Find the line with "ATOM 60 N N" in the entries below. Repeat it, every following line, and the line with "ATOM 109 N N", exactly and with nothing added.

[Data items]
• • • • • • •
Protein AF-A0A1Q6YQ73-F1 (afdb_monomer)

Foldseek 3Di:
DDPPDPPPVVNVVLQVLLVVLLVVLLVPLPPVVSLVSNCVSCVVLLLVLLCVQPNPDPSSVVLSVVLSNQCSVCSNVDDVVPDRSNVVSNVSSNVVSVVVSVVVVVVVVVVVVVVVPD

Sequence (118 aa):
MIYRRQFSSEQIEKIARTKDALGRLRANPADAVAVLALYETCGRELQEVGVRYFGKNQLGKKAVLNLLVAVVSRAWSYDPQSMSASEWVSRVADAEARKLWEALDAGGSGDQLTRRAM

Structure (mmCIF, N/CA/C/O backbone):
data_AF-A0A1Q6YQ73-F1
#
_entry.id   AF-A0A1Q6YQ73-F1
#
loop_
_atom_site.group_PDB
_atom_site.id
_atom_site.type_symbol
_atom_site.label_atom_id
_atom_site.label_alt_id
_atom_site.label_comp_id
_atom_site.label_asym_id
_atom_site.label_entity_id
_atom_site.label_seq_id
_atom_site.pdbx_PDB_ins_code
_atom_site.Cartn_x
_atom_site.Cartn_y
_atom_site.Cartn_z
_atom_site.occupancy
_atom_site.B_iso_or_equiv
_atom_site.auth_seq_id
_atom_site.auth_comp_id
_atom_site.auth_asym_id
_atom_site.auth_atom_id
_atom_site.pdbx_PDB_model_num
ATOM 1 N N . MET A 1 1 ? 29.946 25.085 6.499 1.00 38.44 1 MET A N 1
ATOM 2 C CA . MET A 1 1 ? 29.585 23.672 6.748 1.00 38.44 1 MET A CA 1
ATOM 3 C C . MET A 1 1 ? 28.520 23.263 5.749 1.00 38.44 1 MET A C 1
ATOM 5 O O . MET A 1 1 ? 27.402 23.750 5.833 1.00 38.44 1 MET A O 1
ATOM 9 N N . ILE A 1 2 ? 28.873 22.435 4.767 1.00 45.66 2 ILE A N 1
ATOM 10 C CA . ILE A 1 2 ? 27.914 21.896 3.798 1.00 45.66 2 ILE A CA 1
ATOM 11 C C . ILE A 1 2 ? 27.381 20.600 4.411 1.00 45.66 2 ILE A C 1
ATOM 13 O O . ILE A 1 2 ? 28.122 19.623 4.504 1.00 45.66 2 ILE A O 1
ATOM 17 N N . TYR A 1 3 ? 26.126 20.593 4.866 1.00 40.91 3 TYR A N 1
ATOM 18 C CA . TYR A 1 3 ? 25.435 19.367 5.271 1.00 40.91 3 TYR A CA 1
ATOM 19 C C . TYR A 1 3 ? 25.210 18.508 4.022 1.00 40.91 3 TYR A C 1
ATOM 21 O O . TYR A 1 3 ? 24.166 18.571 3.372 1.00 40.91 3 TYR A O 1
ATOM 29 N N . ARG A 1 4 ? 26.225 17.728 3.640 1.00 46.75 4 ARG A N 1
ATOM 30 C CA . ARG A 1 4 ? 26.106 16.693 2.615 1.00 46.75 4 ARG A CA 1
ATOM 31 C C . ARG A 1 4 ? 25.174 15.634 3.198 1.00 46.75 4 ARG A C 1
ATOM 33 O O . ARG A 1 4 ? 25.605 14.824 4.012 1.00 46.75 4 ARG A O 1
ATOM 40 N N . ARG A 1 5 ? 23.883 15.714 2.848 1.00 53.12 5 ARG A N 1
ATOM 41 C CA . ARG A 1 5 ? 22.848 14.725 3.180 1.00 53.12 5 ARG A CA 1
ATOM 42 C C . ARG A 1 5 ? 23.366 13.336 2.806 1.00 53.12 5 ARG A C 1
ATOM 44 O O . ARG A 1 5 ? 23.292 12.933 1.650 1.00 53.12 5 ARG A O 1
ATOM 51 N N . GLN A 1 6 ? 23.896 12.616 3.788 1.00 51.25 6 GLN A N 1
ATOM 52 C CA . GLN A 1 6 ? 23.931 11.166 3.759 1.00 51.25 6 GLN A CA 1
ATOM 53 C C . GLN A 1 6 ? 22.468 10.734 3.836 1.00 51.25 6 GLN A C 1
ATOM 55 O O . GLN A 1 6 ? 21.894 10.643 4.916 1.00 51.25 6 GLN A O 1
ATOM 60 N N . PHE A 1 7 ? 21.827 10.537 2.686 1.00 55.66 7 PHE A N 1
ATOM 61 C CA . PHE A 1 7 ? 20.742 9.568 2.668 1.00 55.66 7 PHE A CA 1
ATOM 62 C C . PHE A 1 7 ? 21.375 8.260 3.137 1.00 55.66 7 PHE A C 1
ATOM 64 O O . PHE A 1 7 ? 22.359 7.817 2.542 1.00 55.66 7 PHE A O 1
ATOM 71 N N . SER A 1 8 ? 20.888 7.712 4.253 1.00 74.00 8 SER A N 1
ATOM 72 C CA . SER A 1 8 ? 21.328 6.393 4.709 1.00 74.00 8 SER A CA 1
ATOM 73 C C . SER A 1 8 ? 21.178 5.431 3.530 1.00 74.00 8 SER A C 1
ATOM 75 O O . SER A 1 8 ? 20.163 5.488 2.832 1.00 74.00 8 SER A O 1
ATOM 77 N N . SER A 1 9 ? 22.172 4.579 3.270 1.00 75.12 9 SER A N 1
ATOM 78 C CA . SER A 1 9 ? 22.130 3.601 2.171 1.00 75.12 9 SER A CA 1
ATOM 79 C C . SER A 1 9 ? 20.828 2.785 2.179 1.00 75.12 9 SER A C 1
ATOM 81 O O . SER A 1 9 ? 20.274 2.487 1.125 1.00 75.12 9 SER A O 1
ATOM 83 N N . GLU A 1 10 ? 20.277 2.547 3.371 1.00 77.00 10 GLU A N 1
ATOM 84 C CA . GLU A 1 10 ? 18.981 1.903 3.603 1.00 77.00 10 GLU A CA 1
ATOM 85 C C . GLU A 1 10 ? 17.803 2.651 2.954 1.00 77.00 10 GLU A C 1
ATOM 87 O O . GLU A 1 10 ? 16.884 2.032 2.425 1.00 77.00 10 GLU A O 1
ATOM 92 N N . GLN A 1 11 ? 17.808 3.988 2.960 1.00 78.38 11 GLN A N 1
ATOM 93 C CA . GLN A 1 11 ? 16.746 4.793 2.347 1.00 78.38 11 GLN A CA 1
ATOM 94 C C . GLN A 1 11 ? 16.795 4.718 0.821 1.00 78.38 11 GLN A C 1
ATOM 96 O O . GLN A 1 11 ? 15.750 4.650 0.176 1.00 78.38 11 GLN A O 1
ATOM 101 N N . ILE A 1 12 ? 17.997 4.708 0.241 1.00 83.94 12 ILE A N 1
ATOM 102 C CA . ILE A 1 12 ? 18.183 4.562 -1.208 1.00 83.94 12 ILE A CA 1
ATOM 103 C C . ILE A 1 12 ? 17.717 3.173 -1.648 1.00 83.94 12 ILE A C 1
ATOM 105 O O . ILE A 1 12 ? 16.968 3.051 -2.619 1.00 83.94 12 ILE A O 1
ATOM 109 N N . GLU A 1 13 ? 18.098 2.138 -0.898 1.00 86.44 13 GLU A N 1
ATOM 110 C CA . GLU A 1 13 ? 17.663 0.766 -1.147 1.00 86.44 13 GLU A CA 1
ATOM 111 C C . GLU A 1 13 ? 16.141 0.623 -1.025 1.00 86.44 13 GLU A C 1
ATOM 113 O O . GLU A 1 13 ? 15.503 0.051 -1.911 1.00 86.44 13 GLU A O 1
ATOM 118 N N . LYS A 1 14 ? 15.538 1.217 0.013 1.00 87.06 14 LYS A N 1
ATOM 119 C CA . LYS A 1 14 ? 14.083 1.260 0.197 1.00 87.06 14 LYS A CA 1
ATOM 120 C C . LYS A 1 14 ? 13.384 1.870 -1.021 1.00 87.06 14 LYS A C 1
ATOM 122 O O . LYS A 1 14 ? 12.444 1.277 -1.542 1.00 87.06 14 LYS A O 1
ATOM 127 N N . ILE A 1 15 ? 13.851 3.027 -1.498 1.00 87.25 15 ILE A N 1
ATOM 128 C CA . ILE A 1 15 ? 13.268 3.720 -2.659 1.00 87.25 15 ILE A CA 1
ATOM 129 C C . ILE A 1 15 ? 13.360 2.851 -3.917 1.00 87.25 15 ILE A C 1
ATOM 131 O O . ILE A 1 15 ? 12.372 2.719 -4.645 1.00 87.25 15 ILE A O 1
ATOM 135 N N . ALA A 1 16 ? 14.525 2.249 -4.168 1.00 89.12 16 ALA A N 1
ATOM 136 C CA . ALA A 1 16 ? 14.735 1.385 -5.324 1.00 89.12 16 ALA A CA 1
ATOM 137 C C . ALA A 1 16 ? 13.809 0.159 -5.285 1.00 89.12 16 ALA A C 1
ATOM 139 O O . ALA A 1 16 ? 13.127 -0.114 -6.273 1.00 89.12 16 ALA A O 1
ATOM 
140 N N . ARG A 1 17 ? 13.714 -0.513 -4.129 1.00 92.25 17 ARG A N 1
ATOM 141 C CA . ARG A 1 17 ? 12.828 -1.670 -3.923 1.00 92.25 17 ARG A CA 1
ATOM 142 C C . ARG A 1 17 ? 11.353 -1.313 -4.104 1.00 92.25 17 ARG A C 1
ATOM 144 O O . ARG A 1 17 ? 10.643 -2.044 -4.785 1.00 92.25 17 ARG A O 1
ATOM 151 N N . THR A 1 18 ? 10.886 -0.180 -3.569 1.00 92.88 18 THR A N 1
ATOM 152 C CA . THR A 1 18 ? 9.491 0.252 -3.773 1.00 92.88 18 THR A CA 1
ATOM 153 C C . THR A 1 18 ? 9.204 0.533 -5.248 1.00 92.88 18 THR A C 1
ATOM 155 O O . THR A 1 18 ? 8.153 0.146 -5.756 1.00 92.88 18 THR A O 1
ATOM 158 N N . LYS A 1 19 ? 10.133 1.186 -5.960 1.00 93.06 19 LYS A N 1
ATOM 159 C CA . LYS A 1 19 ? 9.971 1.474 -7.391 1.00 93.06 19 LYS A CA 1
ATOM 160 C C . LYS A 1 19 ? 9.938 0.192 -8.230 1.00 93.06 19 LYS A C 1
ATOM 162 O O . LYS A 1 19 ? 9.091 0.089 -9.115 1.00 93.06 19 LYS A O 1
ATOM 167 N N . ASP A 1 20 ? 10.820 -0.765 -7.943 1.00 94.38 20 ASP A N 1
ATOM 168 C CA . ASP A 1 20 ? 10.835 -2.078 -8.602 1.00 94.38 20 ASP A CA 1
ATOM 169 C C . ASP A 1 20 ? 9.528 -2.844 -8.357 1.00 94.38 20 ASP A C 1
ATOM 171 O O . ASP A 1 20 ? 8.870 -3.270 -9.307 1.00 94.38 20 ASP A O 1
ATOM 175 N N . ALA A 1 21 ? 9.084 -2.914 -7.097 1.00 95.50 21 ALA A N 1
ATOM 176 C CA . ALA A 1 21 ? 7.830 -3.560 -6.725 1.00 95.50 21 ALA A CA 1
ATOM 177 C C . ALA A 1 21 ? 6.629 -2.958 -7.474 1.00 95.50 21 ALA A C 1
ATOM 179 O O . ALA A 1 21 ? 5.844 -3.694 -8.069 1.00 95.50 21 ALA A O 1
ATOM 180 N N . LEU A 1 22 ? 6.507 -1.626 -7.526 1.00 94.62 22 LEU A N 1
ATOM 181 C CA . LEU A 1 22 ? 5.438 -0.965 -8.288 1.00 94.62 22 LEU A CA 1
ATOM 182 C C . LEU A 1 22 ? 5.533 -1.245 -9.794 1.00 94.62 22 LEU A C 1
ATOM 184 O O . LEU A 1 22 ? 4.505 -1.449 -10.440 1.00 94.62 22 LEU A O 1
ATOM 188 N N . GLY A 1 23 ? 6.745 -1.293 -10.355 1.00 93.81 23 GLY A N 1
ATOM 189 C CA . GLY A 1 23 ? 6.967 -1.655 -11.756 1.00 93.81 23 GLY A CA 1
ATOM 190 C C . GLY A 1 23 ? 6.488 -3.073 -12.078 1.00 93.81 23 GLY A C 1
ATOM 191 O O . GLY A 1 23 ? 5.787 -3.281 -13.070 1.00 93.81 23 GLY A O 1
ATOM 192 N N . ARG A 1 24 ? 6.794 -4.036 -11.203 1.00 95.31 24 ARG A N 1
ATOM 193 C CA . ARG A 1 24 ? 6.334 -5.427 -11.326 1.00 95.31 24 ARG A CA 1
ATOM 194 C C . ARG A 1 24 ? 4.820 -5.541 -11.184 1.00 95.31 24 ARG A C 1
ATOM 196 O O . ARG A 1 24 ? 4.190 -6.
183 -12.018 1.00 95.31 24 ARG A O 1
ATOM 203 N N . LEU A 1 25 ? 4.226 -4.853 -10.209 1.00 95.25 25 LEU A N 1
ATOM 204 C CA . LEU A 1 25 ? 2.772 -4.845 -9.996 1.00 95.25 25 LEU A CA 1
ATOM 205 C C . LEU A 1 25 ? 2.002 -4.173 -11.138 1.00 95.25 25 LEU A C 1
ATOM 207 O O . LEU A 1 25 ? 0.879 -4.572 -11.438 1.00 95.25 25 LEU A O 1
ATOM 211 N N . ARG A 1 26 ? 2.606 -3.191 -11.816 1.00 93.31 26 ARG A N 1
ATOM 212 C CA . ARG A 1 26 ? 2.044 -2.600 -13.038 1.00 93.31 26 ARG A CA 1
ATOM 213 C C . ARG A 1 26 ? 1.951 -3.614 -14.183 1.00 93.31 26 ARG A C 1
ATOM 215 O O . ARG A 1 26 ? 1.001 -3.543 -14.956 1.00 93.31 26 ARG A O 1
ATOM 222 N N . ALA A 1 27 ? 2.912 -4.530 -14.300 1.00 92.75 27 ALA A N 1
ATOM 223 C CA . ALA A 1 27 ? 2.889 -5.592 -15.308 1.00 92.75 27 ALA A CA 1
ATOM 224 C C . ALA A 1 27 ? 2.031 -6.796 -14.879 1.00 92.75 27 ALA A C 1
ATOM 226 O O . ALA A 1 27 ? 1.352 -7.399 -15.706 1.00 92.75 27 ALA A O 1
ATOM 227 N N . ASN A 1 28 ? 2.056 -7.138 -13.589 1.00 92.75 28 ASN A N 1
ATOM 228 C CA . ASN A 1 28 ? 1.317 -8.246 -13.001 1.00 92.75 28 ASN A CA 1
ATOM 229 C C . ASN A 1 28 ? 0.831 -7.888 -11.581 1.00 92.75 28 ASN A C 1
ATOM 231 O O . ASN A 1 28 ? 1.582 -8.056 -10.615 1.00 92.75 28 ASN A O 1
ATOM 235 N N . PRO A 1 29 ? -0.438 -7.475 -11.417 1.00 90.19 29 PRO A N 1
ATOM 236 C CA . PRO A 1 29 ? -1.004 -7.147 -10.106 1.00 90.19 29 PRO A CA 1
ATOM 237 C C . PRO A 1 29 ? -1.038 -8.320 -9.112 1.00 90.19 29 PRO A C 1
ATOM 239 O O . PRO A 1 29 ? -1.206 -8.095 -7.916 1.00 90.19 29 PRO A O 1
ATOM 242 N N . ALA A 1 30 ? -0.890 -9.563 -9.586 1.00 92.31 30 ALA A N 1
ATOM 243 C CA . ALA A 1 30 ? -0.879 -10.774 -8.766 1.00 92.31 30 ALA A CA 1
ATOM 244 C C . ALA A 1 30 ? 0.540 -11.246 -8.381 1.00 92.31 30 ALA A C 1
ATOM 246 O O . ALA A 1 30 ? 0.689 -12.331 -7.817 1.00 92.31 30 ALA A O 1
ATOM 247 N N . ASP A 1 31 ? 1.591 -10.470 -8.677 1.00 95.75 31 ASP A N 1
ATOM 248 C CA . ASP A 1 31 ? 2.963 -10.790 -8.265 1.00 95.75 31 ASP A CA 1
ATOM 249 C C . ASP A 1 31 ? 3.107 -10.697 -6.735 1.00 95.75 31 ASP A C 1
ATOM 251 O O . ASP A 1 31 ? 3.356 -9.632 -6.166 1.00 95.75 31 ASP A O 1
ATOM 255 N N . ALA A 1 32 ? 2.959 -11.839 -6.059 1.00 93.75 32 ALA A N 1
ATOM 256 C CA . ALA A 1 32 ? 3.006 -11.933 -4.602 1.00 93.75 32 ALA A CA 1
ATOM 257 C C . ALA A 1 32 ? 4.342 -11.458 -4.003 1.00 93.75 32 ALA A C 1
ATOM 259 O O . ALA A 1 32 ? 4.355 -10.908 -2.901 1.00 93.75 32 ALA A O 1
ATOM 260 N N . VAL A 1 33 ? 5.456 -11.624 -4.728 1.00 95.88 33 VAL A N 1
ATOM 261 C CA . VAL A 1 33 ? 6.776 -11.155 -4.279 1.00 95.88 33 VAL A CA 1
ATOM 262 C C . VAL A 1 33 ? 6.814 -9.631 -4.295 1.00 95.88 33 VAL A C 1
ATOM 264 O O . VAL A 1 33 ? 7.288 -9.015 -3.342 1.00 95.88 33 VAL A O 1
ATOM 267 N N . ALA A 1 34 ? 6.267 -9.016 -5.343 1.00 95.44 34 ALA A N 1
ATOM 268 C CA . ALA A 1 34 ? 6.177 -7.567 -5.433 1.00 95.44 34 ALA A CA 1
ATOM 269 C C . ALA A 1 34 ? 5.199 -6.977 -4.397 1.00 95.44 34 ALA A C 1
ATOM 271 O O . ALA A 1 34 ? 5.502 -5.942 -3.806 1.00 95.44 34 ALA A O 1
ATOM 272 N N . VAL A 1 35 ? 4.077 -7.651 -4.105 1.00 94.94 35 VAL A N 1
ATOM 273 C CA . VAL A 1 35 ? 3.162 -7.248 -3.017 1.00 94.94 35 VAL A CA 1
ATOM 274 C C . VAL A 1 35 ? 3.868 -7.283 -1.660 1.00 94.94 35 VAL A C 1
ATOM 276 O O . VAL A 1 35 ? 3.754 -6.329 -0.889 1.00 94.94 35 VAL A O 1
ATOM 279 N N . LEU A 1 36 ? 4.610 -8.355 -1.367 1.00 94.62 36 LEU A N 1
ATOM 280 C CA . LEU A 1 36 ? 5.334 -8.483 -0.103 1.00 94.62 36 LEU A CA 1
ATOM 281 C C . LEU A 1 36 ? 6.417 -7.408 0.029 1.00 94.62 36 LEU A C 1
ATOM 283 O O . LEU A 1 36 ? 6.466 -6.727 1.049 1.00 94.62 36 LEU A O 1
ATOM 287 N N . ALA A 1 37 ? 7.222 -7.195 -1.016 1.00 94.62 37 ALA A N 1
• • • • • • •
=== SOLVED EXERCISE ===
ATOM 60 N N . PHE A 1 7 ? 21.827 10.537 2.686 1.00 55.66 7 PHE A N 1
ATOM 61 C CA . PHE A 1 7 ? 20.742 9.568 2.668 1.00 55.66 7 PHE A CA 1
ATOM 62 C C . PHE A 1 7 ? 21.375 8.260 3.137 1.00 55.66 7 PHE A C 1
ATOM 64 O O . PHE A 1 7 ? 22.359 7.817 2.542 1.00 55.66 7 PHE A O 1
ATOM 71 N N . SER A 1 8 ? 20.888 7.712 4.253 1.00 74.00 8 SER A N 1
ATOM 72 C CA . SER A 1 8 ? 21.328 6.393 4.709 1.00 74.00 8 SER A CA 1
ATOM 73 C C . SER A 1 8 ? 21.178 5.431 3.530 1.00 74.00 8 SER A C 1
ATOM 75 O O . SER A 1 8 ? 20.163 5.488 2.832 1.00 74.00 8 SER A O 1
ATOM 77 N N . SER A 1 9 ? 22.172 4.579 3.270 1.00 75.12 9 SER A N 1
ATOM 78 C CA . SER A 1 9 ? 22.130 3.601 2.171 1.00 75.12 9 SER A CA 1
ATOM 79 C C . SER A 1 9 ? 20.828 2.785 2.179 1.00 75.12 9 SER A C 1
ATOM 81 O O . SER A 1 9 ? 20.274 2.487 1.125 1.00 75.12 9 SER A O 1
ATOM 83 N N . GLU A 1 10 ? 20.277 2.547 3.371 1.00 77.00 10 GLU A N 1
ATOM 84 C CA . GLU A 1 10 ? 18.981 1.903 3.603 1.00 77.00 10 GLU A CA 1
ATOM 85 C C . GLU A 1 10 ? 17.803 2.651 2.954 1.00 77.00 10 GLU A C 1
ATOM 87 O O . GLU A 1 10 ? 16.884 2.032 2.425 1.00 77.00 10 GLU A O 1
ATOM 92 N N . GLN A 1 11 ? 17.808 3.988 2.960 1.00 78.38 11 GLN A N 1
ATOM 93 C CA . GLN A 1 11 ? 16.746 4.793 2.347 1.00 78.38 11 GLN A CA 1
ATOM 94 C C . GLN A 1 11 ? 16.795 4.718 0.821 1.00 78.38 11 GLN A C 1
ATOM 96 O O . GLN A 1 11 ? 15.750 4.650 0.176 1.00 78.38 11 GLN A O 1
ATOM 101 N N . ILE A 1 12 ? 17.997 4.708 0.241 1.00 83.94 12 ILE A N 1
ATOM 102 C CA . ILE A 1 12 ? 18.183 4.562 -1.208 1.00 83.94 12 ILE A CA 1
ATOM 103 C C . ILE A 1 12 ? 17.717 3.173 -1.648 1.00 83.94 12 ILE A C 1
ATOM 105 O O . ILE A 1 12 ? 16.968 3.051 -2.619 1.00 83.94 12 ILE A O 1
ATOM 109 N N . GLU A 1 13 ? 18.098 2.138 -0.898 1.00 86.44 13 GLU A N 1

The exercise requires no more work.